Input data START
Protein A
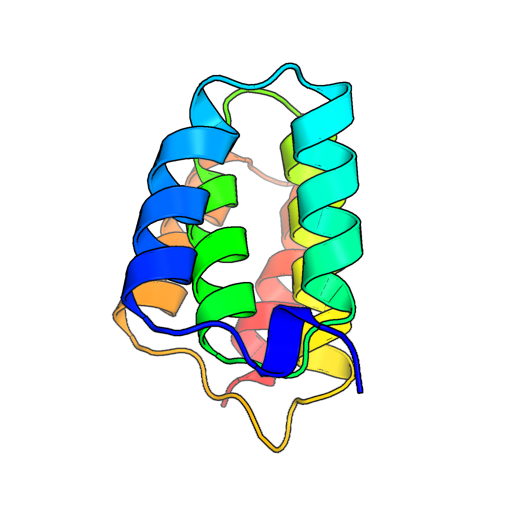F-A0A4P9VRW7-F1 (afdb_monomer_lite)

Sequence (109 aa):
MLLADSLAESDWNKLKKIWTIKNISWQRRFADVLSAVDSPSACTVLIDMLYSDNDEVLEEVVDSLHSILQSNIHKFSLTNSQRDKLSSFLKRCGRLYKPKVELLLSSSN

Secondary structure (DSSP, 8-state):
--GGGG--HHHHHHHHHHGGGS-HHHHHHHHHHHHT---HHHHHHHHHHTT-S-HHHHHHHHHHHHHHHHHTTTT-PPPHHHHHHHHHHHHHHGGGTHHHHHHHHHTT-

Foldseek 3Di:
DDPLQVDDPVVLVVVLVVLVVDDPVVLLVLLQVLLPHPDPSSLVSLLSQLPDPDPSSNVSSLVSNLSNCVVQLPPDADDPVSLVSLVVSCVVPDPPSNVSSVCSNVSRD

Organism: NCBI:txid202772

pLDDT: mean 83.7, std 11.02, range [46.72, 96.75]

Structure (mmCIF, N/CA/C/O backbone):
data_AF-A0A4P9VRW7-F1
#
_entry.id   AF-A0A4P9VRW7-F1
#
loop_
_atom_site.group_PDB
_atom_site.id
_atom_site.type_symbol
_atom_site.label_atom_id
_atom_site.label_alt_id
_atom_site.label_comp_id
_atom_site.label_asym_id
_atom_site.label_entity_id
_atom_site.label_seq_id
_atom_site.pdbx_PDB_ins_code
_atom_site.Cartn_x
_atom_site.Cartn_y
_atom_site.Cartn_z
_atom_site.occupancy
_atom_site.B_iso_or_equiv
_atom_site.auth_seq_id
_atom_site.auth_comp_id
_atom_site.auth_asym_id
_atom_site.auth_atom_id
_atom_site.pdbx_PDB_model_num
ATOM 1 N N . MET A 1 1 ? 9.749 -10.826 -13.178 1.00 48.41 1 MET A N 1
ATOM 2 C CA . MET A 1 1 ? 9.921 -9.387 -13.440 1.00 48.41 1 MET A CA 1
ATOM 3 C C . MET A 1 1 ? 8.568 -8.850 -13.853 1.00 48.41 1 MET A C 1
ATOM 5 O O . MET A 1 1 ? 8.065 -9.242 -14.903 1.00 48.41 1 MET A O 1
ATOM 9 N N . LEU A 1 2 ? 7.924 -8.086 -12.975 1.00 62.50 2 LEU A N 1
ATOM 10 C CA . LEU A 1 2 ? 6.648 -7.447 -13.284 1.00 62.50 2 LEU A CA 1
ATOM 11 C C . LEU A 1 2 ? 6.928 -6.195 -14.118 1.00 62.50 2 LEU A C 1
ATOM 13 O O . LEU A 1 2 ? 7.956 -5.548 -13.942 1.00 62.50 2 LEU A O 1
ATOM 17 N N . LEU A 1 3 ? 6.006 -5.809 -15.005 1.00 62.94 3 LEU A N 1
ATOM 18 C CA . LEU A 1 3 ? 6.129 -4.556 -15.771 1.00 62.94 3 LEU A CA 1
ATOM 19 C C . LEU A 1 3 ? 6.321 -3.336 -14.849 1.00 62.94 3 LEU A C 1
ATOM 21 O O . LEU A 1 3 ? 7.003 -2.382 -15.218 1.00 62.94 3 LEU A O 1
ATOM 25 N N . ALA A 1 4 ? 5.780 -3.404 -13.630 1.00 65.88 4 ALA A N 1
ATOM 26 C CA . ALA A 1 4 ? 5.917 -2.379 -12.604 1.00 65.88 4 ALA A CA 1
ATOM 27 C C . ALA A 1 4 ? 7.373 -2.119 -12.160 1.00 65.88 4 ALA A C 1
ATOM 29 O O . ALA A 1 4 ? 7.691 -0.990 -11.791 1.00 65.88 4 ALA A O 1
ATOM 30 N N . ASP A 1 5 ? 8.267 -3.109 -12.268 1.00 68.12 5 ASP A N 1
ATOM 31 C CA . ASP A 1 5 ? 9.689 -2.967 -11.911 1.00 68.12 5 ASP A CA 1
ATOM 32 C C . ASP A 1 5 ? 10.441 -2.046 -12.896 1.00 68.12 5 ASP A C 1
ATOM 34 O O . ASP A 1 5 ? 11.513 -1.533 -12.587 1.00 68.12 5 ASP A O 1
ATOM 38 N N . SER A 1 6 ? 9.869 -1.815 -14.087 1.00 76.25 6 SER A N 1
ATOM 39 C CA . SER A 1 6 ? 10.440 -0.977 -15.154 1.00 76.25 6 SER A CA 1
ATOM 40 C C . SER A 1 6 ? 9.861 0.440 -15.223 1.00 76.25 6 SER A C 1
ATOM 42 O O . SER A 1 6 ? 10.222 1.210 -16.114 1.00 76.25 6 SER A O 1
ATOM 44 N N . LEU A 1 7 ? 8.954 0.796 -14.306 1.00 84.25 7 LEU A N 1
ATOM 45 C CA . LEU A 1 7 ? 8.301 2.104 -14.317 1.00 84.25 7 LEU A CA 1
ATOM 46 C C . LEU A 1 7 ? 9.290 3.224 -13.999 1.00 84.25 7 LEU A C 1
ATOM 48 O O . LEU A 1 7 ? 10.005 3.183 -12.994 1.00 84.25 7 LEU A O 1
ATOM 52 N N . ALA A 1 8 ? 9.262 4.272 -14.822 1.00 87.44 8 ALA A N 1
ATOM 53 C CA . ALA A 1 8 ? 9.993 5.495 -14.544 1.00 87.44 8 ALA A CA 1
ATOM 54 C C . ALA A 1 8 ? 9.372 6.238 -13.350 1.00 87.44 8 ALA A C 1
ATOM 56 O O . ALA A 1 8 ? 8.192 6.085 -13.024 1.00 87.44 8 ALA A O 1
ATOM 57 N N . GLU A 1 9 ? 10.145 7.122 -12.719 1.00 85.38 9 GLU A N 1
ATOM 58 C CA . GLU A 1 9 ? 9.660 7.965 -11.616 1.00 85.38 9 GLU A CA 1
ATOM 59 C C . GLU A 1 9 ? 8.412 8.781 -12.006 1.00 85.38 9 GLU A C 1
ATOM 61 O O . GLU A 1 9 ? 7.477 8.945 -11.219 1.00 85.38 9 GLU A O 1
ATOM 66 N N . SER A 1 10 ? 8.352 9.247 -13.256 1.00 88.75 10 SER A N 1
ATOM 67 C CA . SER A 1 10 ? 7.197 9.972 -13.787 1.00 88.75 10 SER A CA 1
ATOM 68 C C . SER A 1 10 ? 5.923 9.121 -13.812 1.00 88.75 10 SER A C 1
ATOM 70 O O . SER A 1 10 ? 4.834 9.661 -13.608 1.00 88.75 10 SER A O 1
ATOM 72 N N . ASP A 1 11 ? 6.032 7.806 -13.998 1.00 90.56 11 ASP A N 1
ATOM 73 C CA . ASP A 1 11 ? 4.891 6.893 -13.980 1.00 90.56 11 ASP A CA 1
ATOM 74 C C . ASP A 1 11 ? 4.427 6.609 -12.55
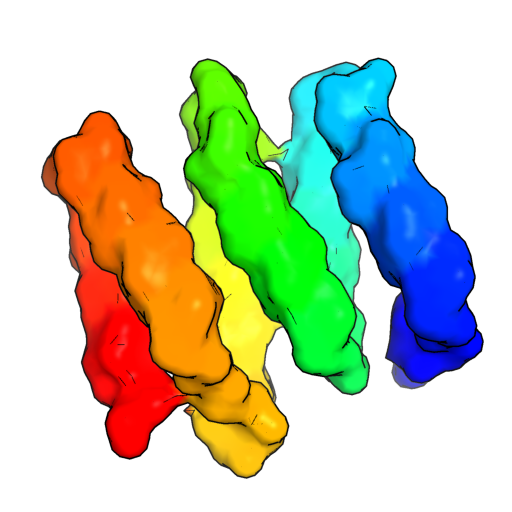4 1.00 90.56 11 ASP A C 1
ATOM 76 O O . ASP A 1 11 ? 3.227 6.665 -12.282 1.00 90.56 11 ASP A O 1
ATOM 80 N N . TRP A 1 12 ? 5.357 6.450 -11.610 1.00 90.25 12 TRP A N 1
ATOM 81 C CA . TRP A 1 12 ? 5.032 6.390 -10.183 1.00 90.25 12 TRP A CA 1
ATOM 82 C C . TRP A 1 12 ? 4.301 7.648 -9.707 1.00 90.25 12 TRP A C 1
ATOM 84 O O . TRP A 1 12 ? 3.291 7.559 -9.006 1.00 90.25 12 TRP A O 1
ATOM 94 N N . ASN A 1 13 ? 4.739 8.827 -10.151 1.00 89.06 13 ASN A N 1
ATOM 95 C CA . ASN A 1 13 ? 4.075 10.092 -9.839 1.00 89.06 13 ASN A CA 1
ATOM 96 C C . ASN A 1 13 ? 2.662 10.190 -10.437 1.00 89.06 13 ASN A C 1
ATOM 98 O O . ASN A 1 13 ? 1.772 10.767 -9.809 1.00 89.06 13 ASN A O 1
ATOM 102 N N . LYS A 1 14 ? 2.419 9.614 -11.622 1.00 90.44 14 LYS A N 1
ATOM 103 C CA . LYS A 1 14 ? 1.059 9.500 -12.178 1.00 90.44 14 LYS A CA 1
ATOM 104 C C . LYS A 1 14 ? 0.209 8.549 -11.342 1.00 90.44 14 LYS A C 1
ATOM 106 O O . LYS A 1 14 ? -0.911 8.904 -10.987 1.00 90.44 14 LYS A O 1
ATOM 111 N N . LEU A 1 15 ? 0.737 7.379 -10.985 1.00 90.62 15 LEU A N 1
ATOM 112 C CA . LEU A 1 15 ? 0.023 6.391 -10.175 1.00 90.62 15 LEU A CA 1
ATOM 113 C C . LEU A 1 15 ? -0.396 6.965 -8.816 1.00 90.62 15 LEU A C 1
ATOM 115 O O . LEU A 1 15 ? -1.562 6.829 -8.448 1.00 90.62 15 LEU A O 1
ATOM 119 N N . LYS A 1 16 ? 0.494 7.713 -8.142 1.00 89.44 16 LYS A N 1
ATOM 120 C CA . LYS A 1 16 ? 0.198 8.449 -6.895 1.00 89.44 16 LYS A CA 1
ATOM 121 C C . LYS A 1 16 ? -0.989 9.406 -7.006 1.00 89.44 16 LYS A C 1
ATOM 123 O O . LYS A 1 16 ? -1.687 9.620 -6.024 1.00 89.44 16 LYS A O 1
ATOM 128 N N . LYS A 1 17 ? -1.217 9.988 -8.184 1.00 89.44 17 LYS A N 1
ATOM 129 C CA . LYS A 1 17 ? -2.342 10.902 -8.433 1.00 89.44 17 LYS A CA 1
ATOM 130 C C . LYS A 1 17 ? -3.612 10.173 -8.853 1.00 89.44 17 LYS A C 1
ATOM 132 O O . LYS A 1 17 ? -4.703 10.652 -8.582 1.00 89.44 17 LYS A O 1
ATOM 137 N N . ILE A 1 18 ? -3.477 9.058 -9.565 1.00 92.81 18 ILE A N 1
ATOM 138 C CA . ILE A 1 18 ? -4.617 8.374 -10.178 1.00 92.81 18 ILE A CA 1
ATOM 139 C C . ILE A 1 18 ? -5.350 7.499 -9.166 1.00 92.81 18 ILE A C 1
ATOM 141 O O . ILE A 1 18 ? -6.572 7.410 -9.246 1.00 92.81 18 ILE A O 1
ATOM 145 N N . TRP A 1 19 ? -4.655 6.857 -8.223 1.00 93.88 19 TRP A N 1
ATOM 146 C CA . TRP A 1 19 ? -5.321 5.913 -7.320 1.00 93.88 19 TRP A CA 1
ATOM 147 C C . TRP A 1 19 ? -6.439 6.578 -6.499 1.00 93.88 19 TRP A C 1
ATOM 149 O O . TRP A 1 19 ? -7.495 5.975 -6.320 1.00 93.88 19 TRP A O 1
ATOM 159 N N . THR A 1 20 ? -6.269 7.843 -6.099 1.00 92.38 20 THR A N 1
ATOM 160 C CA . THR A 1 20 ? -7.235 8.591 -5.273 1.00 92.38 20 THR A CA 1
ATOM 161 C C . THR A 1 20 ? -8.575 8.842 -5.966 1.00 92.38 20 THR A C 1
ATOM 163 O O . THR A 1 20 ? -9.589 8.974 -5.292 1.00 92.38 20 THR A O 1
ATOM 166 N N . ILE A 1 21 ? -8.603 8.879 -7.303 1.00 93.50 21 ILE A N 1
ATOM 167 C CA . ILE A 1 21 ? -9.818 9.142 -8.096 1.00 93.50 21 ILE A CA 1
ATOM 168 C C . ILE A 1 21 ? -10.476 7.866 -8.635 1.00 93.50 21 ILE A C 1
ATOM 170 O O . ILE A 1 21 ? -11.475 7.931 -9.354 1.00 93.50 21 ILE A O 1
ATOM 174 N N . LYS A 1 22 ? -9.892 6.695 -8.366 1.00 96.06 22 LYS A N 1
ATOM 175 C CA . LYS A 1 22 ? -10.443 5.402 -8.785 1.00 96.06 22 LYS A CA 1
ATOM 176 C C . LYS A 1 22 ? -11.423 4.867 -7.745 1.00 96.06 22 LYS A C 1
ATOM 178 O O . LYS A 1 22 ? -11.419 5.284 -6.595 1.00 96.06 22 LYS A O 1
ATOM 183 N N . ASN A 1 23 ? -12.280 3.939 -8.167 1.00 95.94 23 ASN A N 1
ATOM 184 C CA . ASN A 1 23 ? -13.216 3.286 -7.255 1.00 95.94 23 ASN A CA 1
ATOM 185 C C . ASN A 1 23 ? -12.491 2.361 -6.258 1.00 95.94 23 ASN A C 1
ATOM 187 O O . ASN A 1 23 ? -11.354 1.946 -6.492 1.00 95.94 23 ASN A O 1
ATOM 191 N N . ILE A 1 24 ? -13.188 2.014 -5.175 1.00 95.88 24 ILE A N 1
ATOM 192 C CA . ILE A 1 24 ? -12.674 1.201 -4.061 1.00 95.88 24 ILE A CA 1
ATOM 193 C C . ILE A 1 24 ? -12.088 -0.128 -4.556 1.00 95.88 24 ILE A C 1
ATOM 195 O O . ILE A 1 24 ? -10.961 -0.471 -4.211 1.00 95.88 24 ILE A O 1
ATOM 199 N N . SER A 1 25 ? -12.798 -0.853 -5.427 1.00 95.69 25 SER A N 1
ATOM 200 C CA . SER A 1 25 ? -12.330 -2.144 -5.951 1.00 95.69 25 SER A CA 1
ATOM 201 C C . SER A 1 25 ? -11.010 -2.024 -6.717 1.00 95.69 25 SER A C 1
ATOM 203 O O . SER A 1 25 ? -10.143 -2.889 -6.609 1.00 95.69 25 SER A O 1
ATOM 205 N N . TRP A 1 26 ? -10.837 -0.943 -7.481 1.00 96.38 26 TRP A N 1
ATOM 206 C CA . TRP A 1 26 ? -9.587 -0.665 -8.177 1.00 96.38 26 TRP A CA 1
ATOM 207 C C . TRP A 1 26 ? -8.471 -0.313 -7.195 1.00 96.38 26 TRP A C 1
ATOM 209 O O . TRP A 1 26 ? -7.367 -0.820 -7.347 1.00 96.38 26 TRP A O 1
ATOM 219 N N . GLN A 1 27 ? -8.749 0.518 -6.185 1.00 96.69 27 GLN A N 1
ATOM 220 C CA . GLN A 1 27 ? -7.768 0.891 -5.161 1.00 96.69 27 GLN A CA 1
ATOM 221 C C . GLN A 1 27 ? -7.258 -0.332 -4.395 1.00 96.69 27 GLN A C 1
ATOM 223 O O . GLN A 1 27 ? -6.050 -0.495 -4.259 1.00 96.69 27 GLN A O 1
ATOM 228 N N . ARG A 1 28 ? -8.155 -1.230 -3.975 1.00 96.75 28 ARG A N 1
ATOM 229 C CA . ARG A 1 28 ? -7.786 -2.490 -3.312 1.00 96.75 28 ARG A CA 1
ATOM 230 C C . ARG A 1 28 ? -6.894 -3.355 -4.197 1.00 96.75 28 ARG A C 1
ATOM 232 O O . ARG A 1 28 ? -5.786 -3.706 -3.813 1.00 96.75 28 ARG A O 1
ATOM 239 N N . ARG A 1 29 ? -7.318 -3.603 -5.440 1.00 94.88 29 ARG A N 1
ATOM 240 C CA . ARG A 1 29 ? -6.513 -4.371 -6.400 1.00 94.88 29 ARG A CA 1
ATOM 241 C C . ARG A 1 29 ? -5.163 -3.715 -6.689 1.00 94.88 29 ARG A C 1
ATOM 243 O O . ARG A 1 29 ? -4.185 -4.403 -6.950 1.00 94.88 29 ARG A O 1
ATOM 250 N N . PHE A 1 30 ? -5.110 -2.388 -6.686 1.00 95.12 30 PHE A N 1
ATOM 251 C CA . PHE A 1 30 ? -3.865 -1.663 -6.867 1.00 95.12 30 PHE A CA 1
ATOM 252 C C . PHE A 1 30 ? -2.916 -1.889 -5.687 1.00 95.12 30 PHE A C 1
ATOM 254 O O . PHE A 1 30 ? -1.752 -2.181 -5.933 1.00 95.12 30 PHE A O 1
ATOM 261 N N . ALA A 1 31 ? -3.406 -1.843 -4.443 1.00 94.88 31 ALA A N 1
ATOM 262 C CA . ALA A 1 31 ? -2.606 -2.172 -3.263 1.00 94.88 31 ALA A CA 1
ATOM 263 C C . ALA A 1 31 ? -2.040 -3.603 -3.330 1.00 94.88 31 ALA A C 1
ATOM 265 O O . ALA A 1 31 ? -0.827 -3.776 -3.220 1.00 94.88 31 ALA A O 1
ATOM 266 N N . ASP A 1 32 ? -2.892 -4.587 -3.631 1.00 93.56 32 ASP A N 1
ATOM 267 C CA . ASP A 1 32 ? -2.496 -5.993 -3.797 1.00 93.56 32 ASP A CA 1
ATOM 268 C C . ASP A 1 32 ? -1.387 -6.153 -4.852 1.00 93.56 32 ASP A C 1
ATOM 270 O O . ASP A 1 32 ? -0.326 -6.714 -4.581 1.00 93.56 32 ASP A O 1
ATOM 274 N N . VAL A 1 33 ? -1.560 -5.552 -6.036 1.00 92.31 33 VAL A N 1
ATOM 275 C CA . VAL A 1 33 ? -0.543 -5.597 -7.101 1.00 92.31 33 VAL A CA 1
ATOM 276 C C . VAL A 1 33 ? 0.768 -4.949 -6.661 1.00 92.31 33 VAL A C 1
ATOM 278 O O . VAL A 1 33 ? 1.832 -5.475 -6.985 1.00 92.31 33 VAL A O 1
ATOM 281 N N . LEU A 1 34 ? 0.718 -3.830 -5.929 1.00 91.31 34 LEU A N 1
ATOM 282 C CA . LEU A 1 34 ? 1.919 -3.165 -5.420 1.00 91.31 34 LEU A CA 1
ATOM 283 C C . LEU A 1 34 ? 2.709 -4.054 -4.457 1.00 91.31 34 LEU A C 1
ATOM 285 O O . LEU A 1 34 ? 3.931 -3.927 -4.423 1.00 91.31 34 LEU A O 1
ATOM 289 N N . SER A 1 35 ? 2.051 -4.967 -3.733 1.00 89.19 35 SER A N 1
ATOM 290 C CA . SER A 1 35 ? 2.720 -5.897 -2.814 1.00 89.19 35 SER A CA 1
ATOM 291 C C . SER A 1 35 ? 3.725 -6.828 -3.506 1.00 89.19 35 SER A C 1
Input data END
» Problem to solve:
Please output the lines of the listing above that fall in the stretch from the one with "ATOM 266 N N" through the one with "ATOM 285 O O", exactly and only those.

» Expected output:
ATOM 266 N N . ASP A 1 32 ? -2.892 -4.587 -3.631 1.00 93.56 32 ASP A N 1
ATOM 267 C CA . ASP A 1 32 ? -2.496 -5.993 -3.797 1.00 93.56 32 ASP A CA 1
ATOM 268 C C . ASP A 1 32 ? -1.387 -6.153 -4.852 1.00 93.56 32 ASP A C 1
ATOM 270 O O . ASP A 1 32 ? -0.326 -6.714 -4.581 1.00 93.56 32 ASP A O 1
ATOM 274 N N . VAL A 1 33 ? -1.560 -5.552 -6.036 1.00 92.31 33 VAL A N 1
ATOM 275 C CA . VAL A 1 33 ? -0.543 -5.597 -7.101 1.00 92.31 33 VAL A CA 1
ATOM 276 C C . VAL A 1 33 ? 0.768 -4.949 -6.661 1.00 92.31 33 VAL A C 1
ATOM 278 O O . VAL A 1 33 ? 1.832 -5.475 -6.985 1.00 92.31 33 VAL A O 1
ATOM 281 N N . LEU A 1 34 ? 0.718 -3.830 -5.929 1.00 91.31 34 LEU A N 1
ATOM 282 C CA . LEU A 1 34 ? 1.919 -3.165 -5.420 1.00 91.31 34 LEU A CA 1
ATOM 283 C C . LEU A 1 34 ? 2.709 -4.054 -4.457 1.00 91.31 34 LEU A C 1
ATOM 285 O O . LEU A 1 34 ? 3.931 -3.927 -4.423 1.00 91.31 34 LEU A O 1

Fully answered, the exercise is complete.